Every line below from the one containing "ATOM 2 C CA" through the one containing "ATOM 11 C C" must be transcribed exactly. Omit all lines outside that stretch.

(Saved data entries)
= = = = = = =

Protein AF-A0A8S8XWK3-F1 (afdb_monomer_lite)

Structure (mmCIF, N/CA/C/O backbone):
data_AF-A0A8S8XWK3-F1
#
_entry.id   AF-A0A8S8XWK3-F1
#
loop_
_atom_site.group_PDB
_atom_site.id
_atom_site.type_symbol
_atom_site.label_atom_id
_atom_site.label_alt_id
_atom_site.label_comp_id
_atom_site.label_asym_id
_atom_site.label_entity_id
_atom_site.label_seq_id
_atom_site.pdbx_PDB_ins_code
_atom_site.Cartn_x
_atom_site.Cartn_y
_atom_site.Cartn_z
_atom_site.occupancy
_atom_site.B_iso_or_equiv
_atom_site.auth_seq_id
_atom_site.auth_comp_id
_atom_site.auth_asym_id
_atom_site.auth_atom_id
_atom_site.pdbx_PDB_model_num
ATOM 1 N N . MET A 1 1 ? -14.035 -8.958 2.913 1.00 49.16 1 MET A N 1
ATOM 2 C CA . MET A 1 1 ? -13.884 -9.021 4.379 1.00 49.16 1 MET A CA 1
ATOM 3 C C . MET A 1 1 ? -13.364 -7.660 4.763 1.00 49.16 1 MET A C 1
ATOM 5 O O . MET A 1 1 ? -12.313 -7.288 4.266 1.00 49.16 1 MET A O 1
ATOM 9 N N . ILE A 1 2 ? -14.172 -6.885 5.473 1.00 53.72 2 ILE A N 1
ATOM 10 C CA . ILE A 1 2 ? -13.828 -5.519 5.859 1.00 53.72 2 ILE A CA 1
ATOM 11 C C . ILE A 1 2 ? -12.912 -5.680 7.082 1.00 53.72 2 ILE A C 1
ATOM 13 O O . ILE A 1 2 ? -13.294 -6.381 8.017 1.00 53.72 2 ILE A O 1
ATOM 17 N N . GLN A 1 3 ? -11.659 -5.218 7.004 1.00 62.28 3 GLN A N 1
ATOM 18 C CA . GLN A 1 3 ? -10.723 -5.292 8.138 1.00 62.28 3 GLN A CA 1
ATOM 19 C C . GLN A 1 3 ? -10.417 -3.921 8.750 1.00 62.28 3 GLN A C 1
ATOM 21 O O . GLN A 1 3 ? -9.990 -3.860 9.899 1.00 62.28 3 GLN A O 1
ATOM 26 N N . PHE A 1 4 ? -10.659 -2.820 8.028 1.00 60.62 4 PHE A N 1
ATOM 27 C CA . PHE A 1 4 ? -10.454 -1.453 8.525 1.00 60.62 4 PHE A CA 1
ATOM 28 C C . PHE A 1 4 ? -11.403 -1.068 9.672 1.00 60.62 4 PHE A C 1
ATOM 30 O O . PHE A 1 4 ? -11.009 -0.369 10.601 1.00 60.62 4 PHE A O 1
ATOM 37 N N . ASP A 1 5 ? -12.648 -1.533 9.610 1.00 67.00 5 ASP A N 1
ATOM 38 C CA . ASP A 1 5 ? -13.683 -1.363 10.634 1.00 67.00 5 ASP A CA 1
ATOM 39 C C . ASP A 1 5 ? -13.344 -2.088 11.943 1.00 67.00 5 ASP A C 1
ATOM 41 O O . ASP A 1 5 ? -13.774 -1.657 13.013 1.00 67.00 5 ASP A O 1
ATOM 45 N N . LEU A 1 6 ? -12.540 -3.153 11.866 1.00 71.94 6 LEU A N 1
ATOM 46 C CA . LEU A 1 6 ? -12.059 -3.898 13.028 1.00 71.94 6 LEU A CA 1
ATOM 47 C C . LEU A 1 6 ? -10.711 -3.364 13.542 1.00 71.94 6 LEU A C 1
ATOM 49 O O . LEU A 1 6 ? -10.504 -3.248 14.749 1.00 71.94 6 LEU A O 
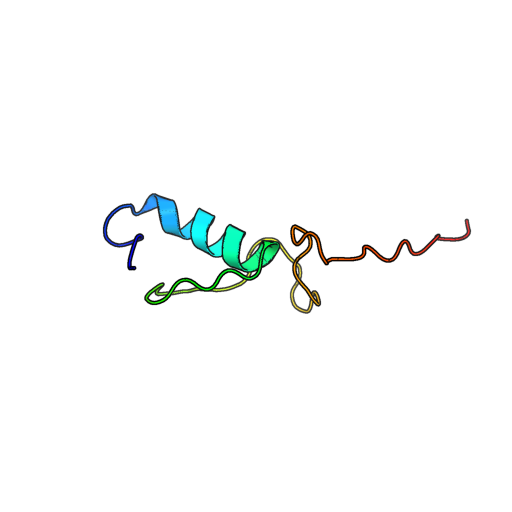1
ATOM 53 N N . TRP A 1 7 ? -9.803 -3.012 12.626 1.00 76.94 7 TRP A N 1
ATOM 54 C CA . TRP A 1 7 ? -8.453 -2.536 12.918 1.00 76.94 7 TRP A CA 1
ATOM 55 C C . TRP A 1 7 ? -8.116 -1.308 12.067 1.00 76.94 7 TRP A C 1
ATOM 57 O O . TRP A 1 7 ? -7.677 -1.421 10.924 1.00 76.94 7 TRP A O 1
ATOM 67 N N . PHE A 1 8 ? -8.214 -0.114 12.655 1.00 73.81 8 PHE A N 1
ATOM 68 C CA . PHE A 1 8 ? -7.913 1.143 11.953 1.00 73.81 8 PHE A CA 1
ATOM 69 C C . PHE A 1 8 ? -6.498 1.199 11.345 1.00 73.81 8 PHE A C 1
ATOM 71 O O . PHE A 1 8 ? -6.297 1.828 10.306 1.00 73.81 8 PHE A O 1
ATOM 78 N N . GLY A 1 9 ? -5.520 0.518 11.956 1.00 80.12 9 GLY A N 1
ATOM 79 C CA . GLY A 1 9 ? -4.143 0.443 11.452 1.00 80.12 9 GLY A CA 1
ATOM 80 C C . GLY A 1 9 ? -3.967 -0.404 10.185 1.00 80.12 9 GLY A C 1
ATOM 81 O O . GLY A 1 9 ? -2.934 -0.303 9.529 1.00 80.12 9 GLY A O 1
ATOM 82 N N . ALA A 1 10 ? -4.963 -1.211 9.804 1.00 82.31 10 ALA A N 1
ATOM 83 C CA . ALA A 1 10 ? -4.867 -2.094 8.642 1.00 82.31 10 ALA A CA 1
ATOM 84 C C . ALA A 1 10 ? -4.934 -1.344 7.299 1.00 82.31 10 ALA A C 1
ATOM 86 O O . ALA A 1 10 ? -4.450 -1.868 6.303 1.00 82.31 10 ALA A O 1
ATOM 87 N N . ASN A 1 11 ? -5.452 -0.108 7.269 1.00 83.56 11 ASN A N 1
ATOM 88 C CA . ASN A 1 11 ? -5.620 0.678 6.036 1.00 83.56 11 ASN A CA 1
ATOM 89 C C . ASN A 1 11 ? -4.314 0.781 5.226 1.00 83.56 11 ASN A C 1
ATOM 91 O O . ASN A 1 11 ? -4.287 0.523 4.025 1.00 83.56 11 ASN A O 1
ATOM 95 N N . TRP A 1 12 ? -3.202 1.099 5.897 1.00 84.56 12 TRP A N 1
ATOM 96 C CA . TRP A 1 12 ? -1.914 1.252 5.219 1.00 84.56 12 TRP A CA 1
ATOM 97 C C . TRP A 1 12 ? -1.393 -0.071 4.655 1.00 84.56 12 TRP A C 1
ATOM 99 O O . TRP A 1 12 ? -0.963 -0.126 3.506 1.00 84.56 12 TRP A O 1
ATOM 109 N N . HIS A 1 13 ? -1.494 -1.147 5.436 1.00 86.31 13 HIS A N 1
ATOM 110 C CA . HIS A 1 13 ? -1.033 -2.472 5.028 1.00 86.31 13 HIS A CA 1
ATOM 111 C C . HIS A 1 13 ? -1.864 -3.058 3.880 1.00 86.31 13 HIS A C 1
ATOM 113 O O . HIS A 1 13 ? -1.319 -3.712 2.992 1.00 86.31 13 HIS A O 1
ATOM 119 N N . GLU A 1 14 ? -3.171 -2.797 3.845 1.00 86.56 14 GLU A N 1
ATOM 120 C CA . GLU A 1 14 ? -4.030 -3.221 2.735 1.00 86.56 14 GLU A CA 1
ATOM 121 C C . GLU A 1 14 ? -3.695 -2.464 1.445 1.00 86.56 14 GLU A C 1
ATOM 123 O O . GLU A 1 14 ? -3.634 -3.062 0.368 1.00 86.56 14 GLU A O 1
ATOM 128 N N . ARG A 1 15 ? -3.385 -1.167 1.542 1.00 88.94 15 ARG A N 1
ATOM 129 C CA . ARG A 1 15 ? -2.924 -0.370 0.394 1.00 88.94 15 ARG A CA 1
ATOM 130 C C . ARG A 1 15 ? -1.543 -0.797 -0.097 1.00 88.94 15 ARG A C 1
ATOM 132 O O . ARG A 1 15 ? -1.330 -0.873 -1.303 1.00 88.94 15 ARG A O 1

= = = = = = =

ANSWER TO THIS TASK -
ATOM 2 C CA . MET A 1 1 ? -13.884 -9.021 4.379 1.00 49.16 1 MET A CA 1
ATOM 3 C C . MET A 1 1 ? -13.364 -7.660 4.763 1.00 49.16 1 MET A C 1
ATOM 5 O O . MET A 1 1 ? -12.313 -7.288 4.266 1.00 49.16 1 MET A O 1
ATOM 9 N N . ILE A 1 2 ? -14.172 -6.885 5.473 1.00 53.72 2 ILE A N 1
ATOM 10 C CA . ILE A 1 2 ? -13.828 -5.519 5.859 1.00 53.72 2 ILE A CA 1
ATOM 11 C C . ILE A 1 2 ? -12.912 -5.680 7.082 1.00 53.72 2 ILE A C 1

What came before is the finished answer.